What happens if we make it in-place? First, let's write a non-sucky equivalent to MAP-INTO (something like that could be patched in SBCL):

(defun list-map-into (output function input)
  (declare (optimize speed))
  (let ((function (coerce function 'function))) ; FIXME: that's slightly wrong...
    (loop for outs on output
          for x in input
          do (setf (car outs)
                   (funcall function x))
          finally (return output))))

We can then use it in random-shuffle, being careful that the conses passed to SORT can be reused arbitrarily.

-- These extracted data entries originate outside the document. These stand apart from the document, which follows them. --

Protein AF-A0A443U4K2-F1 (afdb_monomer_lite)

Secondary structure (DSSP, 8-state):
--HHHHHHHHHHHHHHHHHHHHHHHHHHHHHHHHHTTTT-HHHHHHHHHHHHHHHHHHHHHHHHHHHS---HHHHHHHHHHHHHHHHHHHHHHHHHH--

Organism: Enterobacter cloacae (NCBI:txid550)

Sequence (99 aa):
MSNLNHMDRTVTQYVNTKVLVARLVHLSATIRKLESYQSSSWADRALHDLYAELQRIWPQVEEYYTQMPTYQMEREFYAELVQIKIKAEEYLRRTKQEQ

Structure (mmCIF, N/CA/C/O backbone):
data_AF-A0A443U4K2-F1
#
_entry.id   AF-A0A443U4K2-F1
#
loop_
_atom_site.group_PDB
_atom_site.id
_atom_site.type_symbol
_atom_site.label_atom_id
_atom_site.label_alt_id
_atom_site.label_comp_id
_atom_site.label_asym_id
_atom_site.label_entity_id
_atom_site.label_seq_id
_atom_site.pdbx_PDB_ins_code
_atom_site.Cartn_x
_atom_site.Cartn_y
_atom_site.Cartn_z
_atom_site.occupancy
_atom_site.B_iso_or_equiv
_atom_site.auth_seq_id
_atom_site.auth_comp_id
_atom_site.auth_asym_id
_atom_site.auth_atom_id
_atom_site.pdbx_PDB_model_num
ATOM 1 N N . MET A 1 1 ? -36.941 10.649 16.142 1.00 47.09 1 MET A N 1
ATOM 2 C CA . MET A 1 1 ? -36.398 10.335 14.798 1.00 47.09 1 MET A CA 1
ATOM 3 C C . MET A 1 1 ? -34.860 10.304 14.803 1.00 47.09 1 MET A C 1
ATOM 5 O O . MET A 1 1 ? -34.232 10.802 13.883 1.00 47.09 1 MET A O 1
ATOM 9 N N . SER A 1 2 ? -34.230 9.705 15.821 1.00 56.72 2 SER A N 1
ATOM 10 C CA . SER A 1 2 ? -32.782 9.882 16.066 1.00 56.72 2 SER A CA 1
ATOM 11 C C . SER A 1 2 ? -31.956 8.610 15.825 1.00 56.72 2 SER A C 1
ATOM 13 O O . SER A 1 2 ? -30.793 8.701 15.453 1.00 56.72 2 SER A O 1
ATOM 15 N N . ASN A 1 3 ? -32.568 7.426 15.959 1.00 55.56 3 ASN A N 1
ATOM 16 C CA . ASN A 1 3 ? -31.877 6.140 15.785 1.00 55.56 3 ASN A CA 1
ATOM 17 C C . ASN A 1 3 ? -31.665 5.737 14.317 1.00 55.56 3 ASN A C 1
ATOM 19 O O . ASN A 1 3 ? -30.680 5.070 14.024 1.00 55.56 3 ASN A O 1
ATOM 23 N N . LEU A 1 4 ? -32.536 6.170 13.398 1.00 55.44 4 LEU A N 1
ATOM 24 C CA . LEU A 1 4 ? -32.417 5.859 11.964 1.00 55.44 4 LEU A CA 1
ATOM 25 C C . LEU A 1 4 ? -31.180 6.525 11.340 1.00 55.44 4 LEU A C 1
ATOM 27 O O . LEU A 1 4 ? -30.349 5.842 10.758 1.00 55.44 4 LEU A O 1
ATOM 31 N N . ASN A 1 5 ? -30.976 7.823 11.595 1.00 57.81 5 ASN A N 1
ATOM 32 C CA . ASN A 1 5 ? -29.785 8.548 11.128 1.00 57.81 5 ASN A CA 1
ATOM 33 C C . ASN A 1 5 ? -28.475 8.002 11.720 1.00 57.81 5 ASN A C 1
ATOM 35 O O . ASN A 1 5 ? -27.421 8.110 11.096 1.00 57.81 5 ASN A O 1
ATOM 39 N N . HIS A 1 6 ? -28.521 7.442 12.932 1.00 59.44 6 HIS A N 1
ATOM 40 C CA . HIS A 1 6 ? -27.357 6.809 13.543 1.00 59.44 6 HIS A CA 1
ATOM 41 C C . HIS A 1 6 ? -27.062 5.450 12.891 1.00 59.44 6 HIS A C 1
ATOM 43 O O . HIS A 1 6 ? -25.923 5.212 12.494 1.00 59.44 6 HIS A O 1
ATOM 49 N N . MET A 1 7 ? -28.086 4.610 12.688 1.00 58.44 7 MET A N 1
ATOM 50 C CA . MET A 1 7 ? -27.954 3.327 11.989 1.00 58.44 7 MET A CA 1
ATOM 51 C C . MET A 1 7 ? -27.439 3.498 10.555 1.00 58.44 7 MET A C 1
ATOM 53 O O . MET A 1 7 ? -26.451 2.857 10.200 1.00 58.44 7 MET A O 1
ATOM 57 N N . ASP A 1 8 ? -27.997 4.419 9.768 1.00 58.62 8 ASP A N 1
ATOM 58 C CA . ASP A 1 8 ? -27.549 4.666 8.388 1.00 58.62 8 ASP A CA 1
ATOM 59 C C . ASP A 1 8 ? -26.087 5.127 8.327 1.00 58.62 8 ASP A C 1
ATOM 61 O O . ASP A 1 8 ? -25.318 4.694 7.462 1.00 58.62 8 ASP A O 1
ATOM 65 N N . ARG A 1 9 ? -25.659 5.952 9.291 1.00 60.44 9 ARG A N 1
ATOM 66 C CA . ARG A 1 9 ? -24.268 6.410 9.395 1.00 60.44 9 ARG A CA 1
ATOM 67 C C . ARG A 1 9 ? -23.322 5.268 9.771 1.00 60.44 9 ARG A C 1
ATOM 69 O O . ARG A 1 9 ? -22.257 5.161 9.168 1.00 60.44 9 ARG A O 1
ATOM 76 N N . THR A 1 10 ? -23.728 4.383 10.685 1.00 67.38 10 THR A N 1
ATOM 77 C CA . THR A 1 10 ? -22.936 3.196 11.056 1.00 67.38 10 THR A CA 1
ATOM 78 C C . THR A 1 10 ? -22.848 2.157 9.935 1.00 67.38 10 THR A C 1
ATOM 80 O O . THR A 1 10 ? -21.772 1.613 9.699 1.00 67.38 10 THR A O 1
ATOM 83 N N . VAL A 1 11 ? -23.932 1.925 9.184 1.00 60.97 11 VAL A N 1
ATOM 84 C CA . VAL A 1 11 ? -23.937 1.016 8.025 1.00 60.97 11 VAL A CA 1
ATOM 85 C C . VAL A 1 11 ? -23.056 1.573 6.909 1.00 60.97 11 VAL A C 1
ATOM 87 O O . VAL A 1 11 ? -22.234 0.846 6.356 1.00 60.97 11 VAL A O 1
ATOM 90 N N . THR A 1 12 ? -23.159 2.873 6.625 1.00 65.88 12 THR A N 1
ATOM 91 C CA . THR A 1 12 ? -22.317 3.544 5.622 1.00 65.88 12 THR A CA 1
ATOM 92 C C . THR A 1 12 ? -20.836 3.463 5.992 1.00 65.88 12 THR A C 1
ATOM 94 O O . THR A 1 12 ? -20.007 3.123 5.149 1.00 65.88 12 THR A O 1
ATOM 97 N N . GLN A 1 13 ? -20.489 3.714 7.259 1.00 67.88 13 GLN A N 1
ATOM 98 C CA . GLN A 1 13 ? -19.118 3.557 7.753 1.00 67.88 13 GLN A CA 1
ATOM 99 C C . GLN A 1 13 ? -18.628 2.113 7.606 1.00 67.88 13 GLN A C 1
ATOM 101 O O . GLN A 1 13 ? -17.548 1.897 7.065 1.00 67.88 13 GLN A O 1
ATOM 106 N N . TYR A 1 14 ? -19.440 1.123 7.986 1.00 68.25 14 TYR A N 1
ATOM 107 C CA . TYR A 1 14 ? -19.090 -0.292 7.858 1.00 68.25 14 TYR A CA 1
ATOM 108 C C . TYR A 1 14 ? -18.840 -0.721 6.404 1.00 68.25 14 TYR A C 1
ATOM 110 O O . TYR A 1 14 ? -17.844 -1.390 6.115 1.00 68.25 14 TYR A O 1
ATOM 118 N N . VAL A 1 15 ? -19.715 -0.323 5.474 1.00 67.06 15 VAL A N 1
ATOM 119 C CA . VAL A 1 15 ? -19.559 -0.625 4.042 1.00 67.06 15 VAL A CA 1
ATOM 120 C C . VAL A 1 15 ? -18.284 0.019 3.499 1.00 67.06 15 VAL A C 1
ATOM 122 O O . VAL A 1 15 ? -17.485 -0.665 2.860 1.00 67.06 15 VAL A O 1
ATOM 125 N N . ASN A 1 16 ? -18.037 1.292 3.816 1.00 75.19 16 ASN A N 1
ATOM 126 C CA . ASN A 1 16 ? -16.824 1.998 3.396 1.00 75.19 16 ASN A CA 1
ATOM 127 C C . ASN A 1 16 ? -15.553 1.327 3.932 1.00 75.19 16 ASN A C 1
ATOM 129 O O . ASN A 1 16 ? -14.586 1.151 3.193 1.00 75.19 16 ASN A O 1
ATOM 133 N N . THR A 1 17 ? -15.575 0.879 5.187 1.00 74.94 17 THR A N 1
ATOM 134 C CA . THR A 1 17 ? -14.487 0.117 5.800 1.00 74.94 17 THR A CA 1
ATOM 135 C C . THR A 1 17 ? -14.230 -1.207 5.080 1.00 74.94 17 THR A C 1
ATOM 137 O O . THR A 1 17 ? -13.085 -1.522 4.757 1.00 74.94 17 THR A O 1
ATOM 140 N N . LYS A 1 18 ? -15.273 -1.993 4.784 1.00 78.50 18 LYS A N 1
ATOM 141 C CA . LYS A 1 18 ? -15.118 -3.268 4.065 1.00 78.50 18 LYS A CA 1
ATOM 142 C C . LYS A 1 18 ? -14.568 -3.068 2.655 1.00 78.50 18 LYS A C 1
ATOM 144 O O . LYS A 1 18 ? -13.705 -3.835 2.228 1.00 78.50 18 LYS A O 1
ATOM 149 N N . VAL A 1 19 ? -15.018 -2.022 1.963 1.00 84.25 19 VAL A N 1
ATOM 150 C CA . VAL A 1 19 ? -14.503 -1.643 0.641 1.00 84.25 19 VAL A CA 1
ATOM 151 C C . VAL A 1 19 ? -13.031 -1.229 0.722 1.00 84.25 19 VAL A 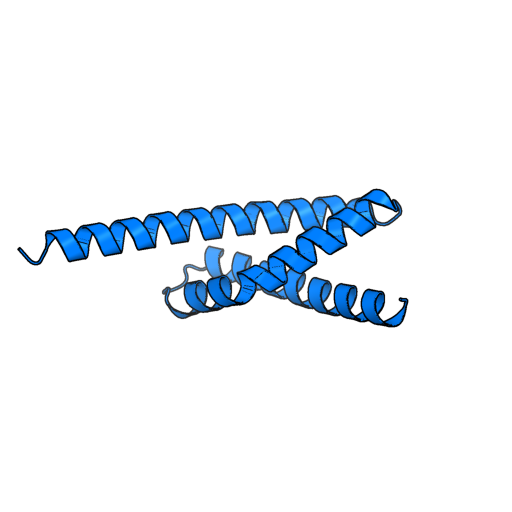C 1
ATOM 153 O O . VAL A 1 19 ? -12.240 -1.662 -0.115 1.00 84.25 19 VAL A O 1
ATOM 156 N N . LEU A 1 20 ? -12.636 -0.458 1.742 1.00 84.44 20 LEU A N 1
ATOM 157 C CA . LEU A 1 20 ? -11.241 -0.071 1.965 1.00 84.44 20 LEU A CA 1
ATOM 158 C C . LEU A 1 20 ? -10.346 -1.298 2.174 1.00 84.44 20 LEU A C 1
ATOM 160 O O . LEU A 1 20 ? -9.342 -1.439 1.481 1.00 84.44 20 LEU A O 1
ATOM 164 N N . VAL A 1 21 ? -10.730 -2.217 3.064 1.00 84.50 21 VAL A N 1
ATOM 165 C CA . VAL A 1 21 ? -9.951 -3.439 3.328 1.00 84.50 21 VAL A CA 1
ATOM 166 C C . VAL A 1 21 ? -9.823 -4.297 2.068 1.00 84.50 21 VAL A C 1
ATOM 168 O O . VAL A 1 21 ? -8.721 -4.722 1.730 1.00 84.50 21 VAL A O 1
ATOM 171 N N . ALA A 1 22 ? -10.913 -4.504 1.323 1.00 86.50 22 ALA A N 1
ATOM 172 C CA . ALA A 1 22 ? -10.872 -5.257 0.069 1.00 86.50 22 ALA A CA 1
ATOM 173 C C . ALA A 1 22 ? -9.931 -4.611 -0.963 1.00 86.50 22 ALA A C 1
ATOM 175 O O . ALA A 1 22 ? -9.150 -5.307 -1.617 1.00 86.50 22 ALA A O 1
ATOM 176 N N . ARG A 1 23 ? -9.956 -3.276 -1.070 1.00 88.19 23 ARG A N 1
ATOM 177 C CA . ARG A 1 23 ? -9.047 -2.519 -1.938 1.00 88.19 23 ARG A CA 1
ATOM 178 C C . ARG A 1 23 ? -7.590 -2.698 -1.517 1.00 88.19 23 ARG A C 1
ATOM 180 O O . ARG A 1 23 ? -6.749 -2.913 -2.381 1.00 88.19 23 ARG A O 1
ATOM 187 N N . LEU A 1 24 ? -7.293 -2.652 -0.218 1.00 90.12 24 LEU A N 1
ATOM 188 C CA . LEU A 1 24 ? -5.935 -2.836 0.303 1.00 90.12 24 LEU A CA 1
ATOM 189 C C . LEU A 1 24 ? -5.399 -4.242 0.039 1.00 90.12 24 LEU A C 1
ATOM 191 O O . LEU A 1 24 ? -4.259 -4.376 -0.396 1.00 90.12 24 LEU A O 1
ATOM 195 N N . VAL A 1 25 ? -6.222 -5.275 0.238 1.00 89.69 25 VAL A N 1
ATOM 196 C CA . VAL A 1 25 ? -5.852 -6.666 -0.074 1.00 89.69 25 VAL A CA 1
ATOM 197 C C . VAL A 1 25 ? -5.555 -6.818 -1.566 1.00 89.69 25 VAL A C 1
ATOM 199 O O . VAL A 1 25 ? -4.563 -7.437 -1.949 1.00 89.69 25 VAL A O 1
ATOM 202 N N . HIS A 1 26 ? -6.386 -6.222 -2.426 1.00 91.12 26 HIS A N 1
ATOM 203 C CA . HIS A 1 26 ? -6.168 -6.269 -3.869 1.00 91.12 26 HIS A CA 1
ATOM 204 C C . HIS A 1 26 ? -4.895 -5.521 -4.291 1.00 91.12 26 HIS A C 1
ATOM 206 O O . HIS A 1 26 ? -4.117 -6.040 -5.094 1.00 91.12 26 HIS A O 1
ATOM 212 N N . LEU A 1 27 ? -4.656 -4.330 -3.733 1.00 92.19 27 LEU A N 1
ATOM 213 C CA . LEU A 1 27 ? -3.452 -3.541 -3.991 1.00 92.19 27 LEU A CA 1
ATOM 214 C C . LEU A 1 27 ? -2.192 -4.284 -3.543 1.00 92.19 27 LEU A C 1
ATOM 216 O O . LEU A 1 27 ? -1.262 -4.409 -4.338 1.00 92.19 27 LEU A O 1
ATOM 220 N N . SER A 1 28 ? -2.167 -4.831 -2.323 1.00 91.81 28 SER A N 1
ATOM 221 C CA . SER A 1 28 ? -0.982 -5.522 -1.801 1.00 91.81 28 SER A CA 1
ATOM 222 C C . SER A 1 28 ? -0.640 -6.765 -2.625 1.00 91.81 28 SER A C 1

(defun random-shuffle (sequence)
  (declare (optimize speed))
  (etypecase sequence
    (list
     (let ((result
            (sort (list-map-into sequence
                                 (lambda (x)
                                   (cons x (random 1.0)))
                                 sequence)
                  #'< :key #'cdr)))
       (list-map-into result #'car result)))
    (t    (map-into sequence #'car
                    (sort (map 'vector
                               (lambda (x)
                                 (cons x (random 1.0)))
                               sequence)
                          #'< :key #'cdr)))))

Like memoisation, it could be argued that a good MAP-INTO should be part of every lisper's toolbox (... as part of the implementation). With this new MAP-INTO look-alike, 1000 random-shuffle of 1000-element lists takes 0.829s and conses 32MB (1.82s and 81MB for seqrnd).

After some optimisations, guided by a better knowledge of our implementation's library, we see that the correct approach (that doesn't fail on sequences with repeated elements) is also faster and more space-efficient (1.47s, 64MB for random-shuffle of vectors and 3.41s, 74MB for seqrnd). We can also observe the importance of understanding the performance of third-party, magic-pixie-dust-style code when trying to understand that of our own code, lest we be lead to misconclude.